File storage used to be a painful chore before syncing, cloud-based file storage. Having different versions of files on different devices made for a lot of unnecessary tedium and confusion. People used to try to remedy these difficulties with email-based backups or version-based file names (like “project-proposal-version-5-3.doc”), but these techniques rarely proved to be effective, leaving hard drives and email accounts cluttered with different documents in various states of completion.
But these days, cloud computing is becoming a common practice and a great solution to this common problem. It’s not just for advanced technology gurus; applications like Box make it simple and intuitive for anyone, regardless of their technical skills.
Cloud-based file storage is now the preferred method of preserving important data for anyone with Internet connectivity. That’s why an app like Box is an excellent tool for keeping everything in one place without taking up precious hard drive space or carrying your private, sensitive data on a USB thumbdrive, where it could get lost or stolen.
Box is a file storage app that allows you to store your photos, videos, or any other type of file using their servers. It’s free for 5GB storage space, and Box offers free 50 GB storage for a limited time period depending on your device.
The Box Android app is free in the Google Play app store. It allows you to upload photos, videos and any other type of file from your phone’s SD card. This can be accessed from your desktop by going to their website and signing in using the same account used on your phone.
The app’s design is simple and has a minimalist feel. The text and graphics are just the right size – not too small, not too large.
Usage isn’t perfectly intuitive, so it may take time to learn what all the visual icons stand for. It will take a bit of trial and error to understand all of the features as well.
Navigating in and out of screens could be improved by having a central Home or Back key, which the app lacks at the moment. To do this, you’ll have to keep using your phone’s Back button to exit any given screen.
Because you’re accessing files stored in a server, a fast data or Wi-Fi connection is required for the app to work optimally. Slow data connections may not result in a great user experience.
Other tasks – such as browsing through a group of images or visiting various file folders – are done quite smoothly. Downloading and uploading files takes a moderate amount of time and is neither impressive nor disappointing.
Box is a file storage service, so its primary function is to preserve your latest data and share it among your various electronic devices. These files can be organized in folders and can be viewed as something similar to a file explorer’s directory. A user can add, delete or rename files or folders.
These files can be downloaded to whichever device you choose. There’s also an option to share these files through e-mail, as well as an option to send a link to a file or folder through e-mail.
From your phone, you can upload images, audio, or video taken from your camera straight to the Box network, which is very practical for sharing information with your friends and colleagues.

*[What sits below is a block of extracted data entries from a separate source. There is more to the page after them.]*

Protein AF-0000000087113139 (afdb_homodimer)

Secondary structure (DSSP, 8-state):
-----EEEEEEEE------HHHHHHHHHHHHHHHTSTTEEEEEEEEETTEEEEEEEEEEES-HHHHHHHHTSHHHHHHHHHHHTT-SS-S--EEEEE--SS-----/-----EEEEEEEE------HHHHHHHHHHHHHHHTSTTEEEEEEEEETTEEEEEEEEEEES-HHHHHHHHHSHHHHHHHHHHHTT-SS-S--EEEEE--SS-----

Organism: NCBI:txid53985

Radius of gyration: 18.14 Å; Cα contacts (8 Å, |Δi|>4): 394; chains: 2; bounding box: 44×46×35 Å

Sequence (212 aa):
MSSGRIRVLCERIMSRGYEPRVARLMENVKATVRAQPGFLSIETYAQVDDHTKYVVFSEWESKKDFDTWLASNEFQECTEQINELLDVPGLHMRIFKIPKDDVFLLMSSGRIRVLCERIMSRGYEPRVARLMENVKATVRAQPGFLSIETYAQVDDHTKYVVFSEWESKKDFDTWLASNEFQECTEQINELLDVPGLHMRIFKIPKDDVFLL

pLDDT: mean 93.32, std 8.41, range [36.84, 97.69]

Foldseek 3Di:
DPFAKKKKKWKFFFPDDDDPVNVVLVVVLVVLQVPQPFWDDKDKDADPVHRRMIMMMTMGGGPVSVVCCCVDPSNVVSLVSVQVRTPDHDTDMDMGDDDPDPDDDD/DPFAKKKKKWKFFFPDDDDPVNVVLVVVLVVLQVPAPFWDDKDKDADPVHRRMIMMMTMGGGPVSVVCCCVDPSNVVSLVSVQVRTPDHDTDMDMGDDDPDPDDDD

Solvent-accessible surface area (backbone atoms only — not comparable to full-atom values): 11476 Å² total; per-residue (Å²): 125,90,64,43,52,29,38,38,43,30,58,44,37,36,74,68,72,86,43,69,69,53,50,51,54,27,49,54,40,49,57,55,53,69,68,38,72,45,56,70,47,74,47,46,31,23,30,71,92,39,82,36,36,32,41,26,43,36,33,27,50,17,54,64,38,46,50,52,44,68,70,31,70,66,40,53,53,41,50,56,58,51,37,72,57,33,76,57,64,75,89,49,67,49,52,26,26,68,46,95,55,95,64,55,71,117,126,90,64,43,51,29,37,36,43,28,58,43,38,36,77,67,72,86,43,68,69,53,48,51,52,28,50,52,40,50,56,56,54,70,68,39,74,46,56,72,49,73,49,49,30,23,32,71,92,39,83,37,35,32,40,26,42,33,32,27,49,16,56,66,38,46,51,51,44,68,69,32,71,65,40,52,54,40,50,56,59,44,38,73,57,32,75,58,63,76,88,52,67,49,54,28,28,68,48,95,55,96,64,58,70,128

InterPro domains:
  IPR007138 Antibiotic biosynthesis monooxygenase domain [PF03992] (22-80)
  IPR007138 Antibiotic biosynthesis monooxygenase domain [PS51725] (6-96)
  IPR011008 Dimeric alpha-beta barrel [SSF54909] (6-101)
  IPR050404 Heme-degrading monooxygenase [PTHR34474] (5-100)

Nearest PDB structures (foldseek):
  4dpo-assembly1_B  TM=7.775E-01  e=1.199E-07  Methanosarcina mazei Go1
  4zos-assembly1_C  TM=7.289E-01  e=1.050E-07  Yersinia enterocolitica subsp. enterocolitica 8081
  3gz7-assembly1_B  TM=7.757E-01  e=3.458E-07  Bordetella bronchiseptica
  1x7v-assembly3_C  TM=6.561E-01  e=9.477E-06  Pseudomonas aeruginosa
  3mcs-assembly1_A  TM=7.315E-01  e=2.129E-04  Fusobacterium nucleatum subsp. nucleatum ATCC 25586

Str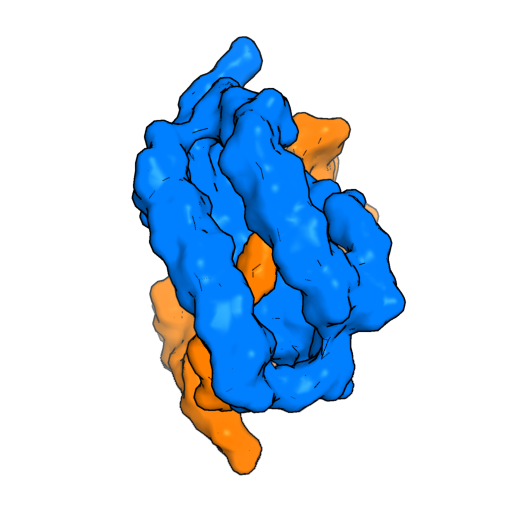ucture (mmCIF, N/CA/C/O backbone):
data_AF-0000000087113139-model_v1
#
loop_
_entity.id
_entity.type
_entity.pdbx_description
1 polymer 'ABM domain-containing protein'
#
loop_
_atom_site.group_PDB
_atom_site.id
_atom_site.type_symbol
_atom_site.label_atom_id
_atom_site.label_alt_id
_atom_site.label_comp_id
_atom_site.label_asym_id
_atom_site.label_entity_id
_atom_site.label_seq_id
_atom_site.pdbx_PDB_ins_code
_atom_site.Cartn_x
_atom_site.Cartn_y
_atom_site.Cartn_z
_atom_site.occupancy
_atom_site.B_iso_or_equiv
_atom_site.auth_seq_id
_atom_site.auth_comp_id
_atom_site.auth_asym_id
_atom_site.auth_atom_id
_atom_site.pdbx_PDB_model_num
ATOM 1 N N . MET A 1 1 ? 23.031 4.949 -5.453 1 36.88 1 MET A N 1
ATOM 2 C CA . MET A 1 1 ? 21.797 4.594 -4.758 1 36.88 1 MET A CA 1
ATOM 3 C C . MET A 1 1 ? 20.594 4.75 -5.676 1 36.88 1 MET A C 1
ATOM 5 O O . MET A 1 1 ? 20.406 5.805 -6.285 1 36.88 1 MET A O 1
ATOM 9 N N . SER A 1 2 ? 20.188 3.957 -6.395 1 47 2 SER A N 1
ATOM 10 C CA . SER A 1 2 ? 19.328 3.996 -7.562 1 47 2 SER A CA 1
ATOM 11 C C . SER A 1 2 ? 18.062 4.812 -7.289 1 47 2 SER A C 1
ATOM 13 O O . SER A 1 2 ? 17.359 4.574 -6.301 1 47 2 SER A O 1
ATOM 15 N N . SER A 1 3 ? 18.094 6.184 -7.578 1 62.03 3 SER A N 1
ATOM 16 C CA . SER A 1 3 ? 17.281 7.402 -7.633 1 62.03 3 SER A CA 1
ATOM 17 C C . SER A 1 3 ? 15.891 7.113 -8.172 1 62.03 3 SER A C 1
ATOM 19 O O . SER A 1 3 ? 15.25 7.996 -8.75 1 62.03 3 SER A O 1
ATOM 21 N N . GLY A 1 4 ? 15.422 5.926 -8.039 1 84.44 4 GLY A N 1
ATOM 22 C CA . GLY A 1 4 ? 14.164 5.684 -8.742 1 84.44 4 GLY A CA 1
ATOM 23 C C . GLY A 1 4 ? 12.945 5.973 -7.895 1 84.44 4 GLY A C 1
ATOM 24 O O . GLY A 1 4 ? 13.062 6.383 -6.738 1 84.44 4 GLY A O 1
ATOM 25 N N . ARG A 1 5 ? 11.836 5.836 -8.484 1 92.5 5 ARG A N 1
ATOM 26 C CA . ARG A 1 5 ? 10.531 6.055 -7.871 1 92.5 5 ARG A CA 1
ATOM 27 C C . ARG A 1 5 ? 10.367 5.195 -6.625 1 92.5 5 ARG A C 1
ATOM 29 O O . ARG A 1 5 ? 10.773 4.031 -6.605 1 92.5 5 ARG A O 1
ATOM 36 N N . ILE A 1 6 ? 9.898 5.793 -5.465 1 96.25 6 ILE A N 1
ATOM 37 C CA . ILE A 1 6 ? 9.664 5.039 -4.238 1 96.25 6 ILE A CA 1
ATOM 38 C C . ILE A 1 6 ? 8.211 5.199 -3.803 1 96.25 6 ILE A C 1
ATOM 40 O O . ILE A 1 6 ? 7.535 6.145 -4.215 1 96.25 6 ILE A O 1
ATOM 44 N N . ARG A 1 7 ? 7.809 4.23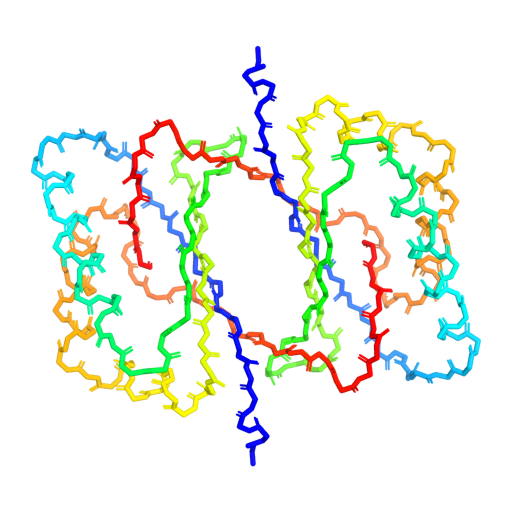 -3.068 1 96.38 7 ARG A N 1
ATOM 45 C CA . ARG A 1 7 ? 6.527 4.281 -2.369 1 96.38 7 ARG A CA 1
ATOM 46 C C . ARG A 1 7 ? 6.727 4.184 -0.86 1 96.38 7 ARG A C 1
ATOM 48 O O . ARG A 1 7 ? 7.582 3.43 -0.388 1 96.38 7 ARG A O 1
ATOM 55 N N . VAL A 1 8 ? 5.949 4.965 -0.183 1 97.38 8 VAL A N 1
ATOM 56 C CA . VAL A 1 8 ? 6.043 5 1.273 1 97.38 8 VAL A CA 1
ATOM 57 C C . VAL A 1 8 ? 4.699 4.621 1.888 1 97.38 8 VAL A C 1
ATOM 59 O O . VAL A 1 8 ? 3.658 5.164 1.507 1 97.38 8 VAL A O 1
ATOM 62 N N . LEU A 1 9 ? 4.742 3.65 2.754 1 97 9 LEU A N 1
ATOM 63 C CA . LEU A 1 9 ? 3.566 3.229 3.506 1 97 9 LEU A CA 1
ATOM 64 C C . LEU A 1 9 ? 3.645 3.705 4.953 1 97 9 LEU A C 1
ATOM 66 O O . LEU A 1 9 ? 4.613 3.41 5.656 1 97 9 LEU A O 1
ATOM 70 N N . CYS A 1 10 ? 2.635 4.461 5.383 1 97.31 10 CYS A N 1
ATOM 71 C CA . CYS A 1 10 ? 2.543 4.914 6.766 1 97.31 10 CYS A CA 1
ATOM 72 C C . CYS A 1 10 ? 1.25 4.438 7.414 1 97.31 10 CYS A C 1
ATOM 74 O O . CYS A 1 10 ? 0.177 4.535 6.812 1 97.31 10 CYS A O 1
ATOM 76 N N . GLU A 1 11 ? 1.408 3.906 8.594 1 96.56 11 GLU A N 1
ATOM 77 C CA . GLU A 1 11 ? 0.23 3.506 9.359 1 96.56 11 GLU A CA 1
ATOM 78 C C . GLU A 1 11 ? -0.155 4.574 10.375 1 96.56 11 GLU A C 1
ATOM 80 O O . GLU A 1 11 ? 0.708 5.129 11.055 1 96.56 11 GLU A O 1
ATOM 85 N N . ARG A 1 12 ? -1.452 4.836 10.344 1 97 12 ARG A N 1
ATOM 86 C CA . ARG A 1 12 ? -1.982 5.855 11.242 1 97 12 ARG A CA 1
ATOM 87 C C . ARG A 1 12 ? -3.203 5.336 11.992 1 97 12 ARG A C 1
ATOM 89 O O . ARG A 1 12 ? -3.998 4.57 11.445 1 97 12 ARG A O 1
ATOM 96 N N . ILE A 1 13 ? -3.285 5.754 13.273 1 96.94 13 ILE A N 1
ATOM 97 C CA . ILE A 1 13 ? -4.449 5.414 14.086 1 96.94 13 ILE A CA 1
ATOM 98 C C . ILE A 1 13 ? -5.168 6.691 14.516 1 96.94 13 ILE A C 1
ATOM 100 O O . ILE A 1 13 ? -4.59 7.543 15.195 1 96.94 13 ILE A O 1
ATOM 104 N N . MET A 1 14 ? -6.355 6.848 14.07 1 95.81 14 MET A N 1
ATOM 105 C CA . MET A 1 14 ? -7.168 8.016 14.391 1 95.81 14 MET A CA 1
ATOM 106 C C . MET A 1 14 ? -8.617 7.613 14.656 1 95.81 14 MET A C 1
ATOM 108 O O . MET A 1 14 ? -9.289 7.07 13.781 1 95.81 14 MET A O 1
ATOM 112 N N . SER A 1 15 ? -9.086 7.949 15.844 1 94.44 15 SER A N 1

Tip: You can upload a photo from the Gallery without opening the app. Just tap on a photo and choose “Share” and tap on Box from the list of apps that appear. It automatically opens the upload menu on Box’s app.
Downloading is pretty simple. When you open a file stored in the server, it automatically saves it on the device you opened it from. For instance, opening a photo from the server using your phone will save the photo to your Gallery. In some cases, it will even create an album with the same name as the folder name in your Box account.
Box is a very efficient app when it comes to delivering file storage solutions. But, it could be designed more intuitively to enhance navigation and provide better user experience.
This kind of service is common nowadays, and there are a lot of similar apps like Box. A notable competitor, Dropbox, has an auto-sync feature that Box does not offer at this point. Even Google+, which is primarily a social networking app, has “Instant Upload” for automatically storing a phone’s images into the user’s Google + account. Box has yet to offer similarly fast uploading features.
Although this app lacks more advanced features, it does get the job done – and quite efficiently. With a clear focus on basic file storage, Box is a great file storage app to keep. Besides, no other file storage app offers lifetime-free storage of 50 GB.
Some minor improvements couldn’t hurt – specifically with navigation and features – but these are minor concerns for an app that delivers what it says it will do without a lot of frills or unnecessary features. For users who want a no-nonsense, basic and simple way to store files in the cloud, Box is definitely an app to have.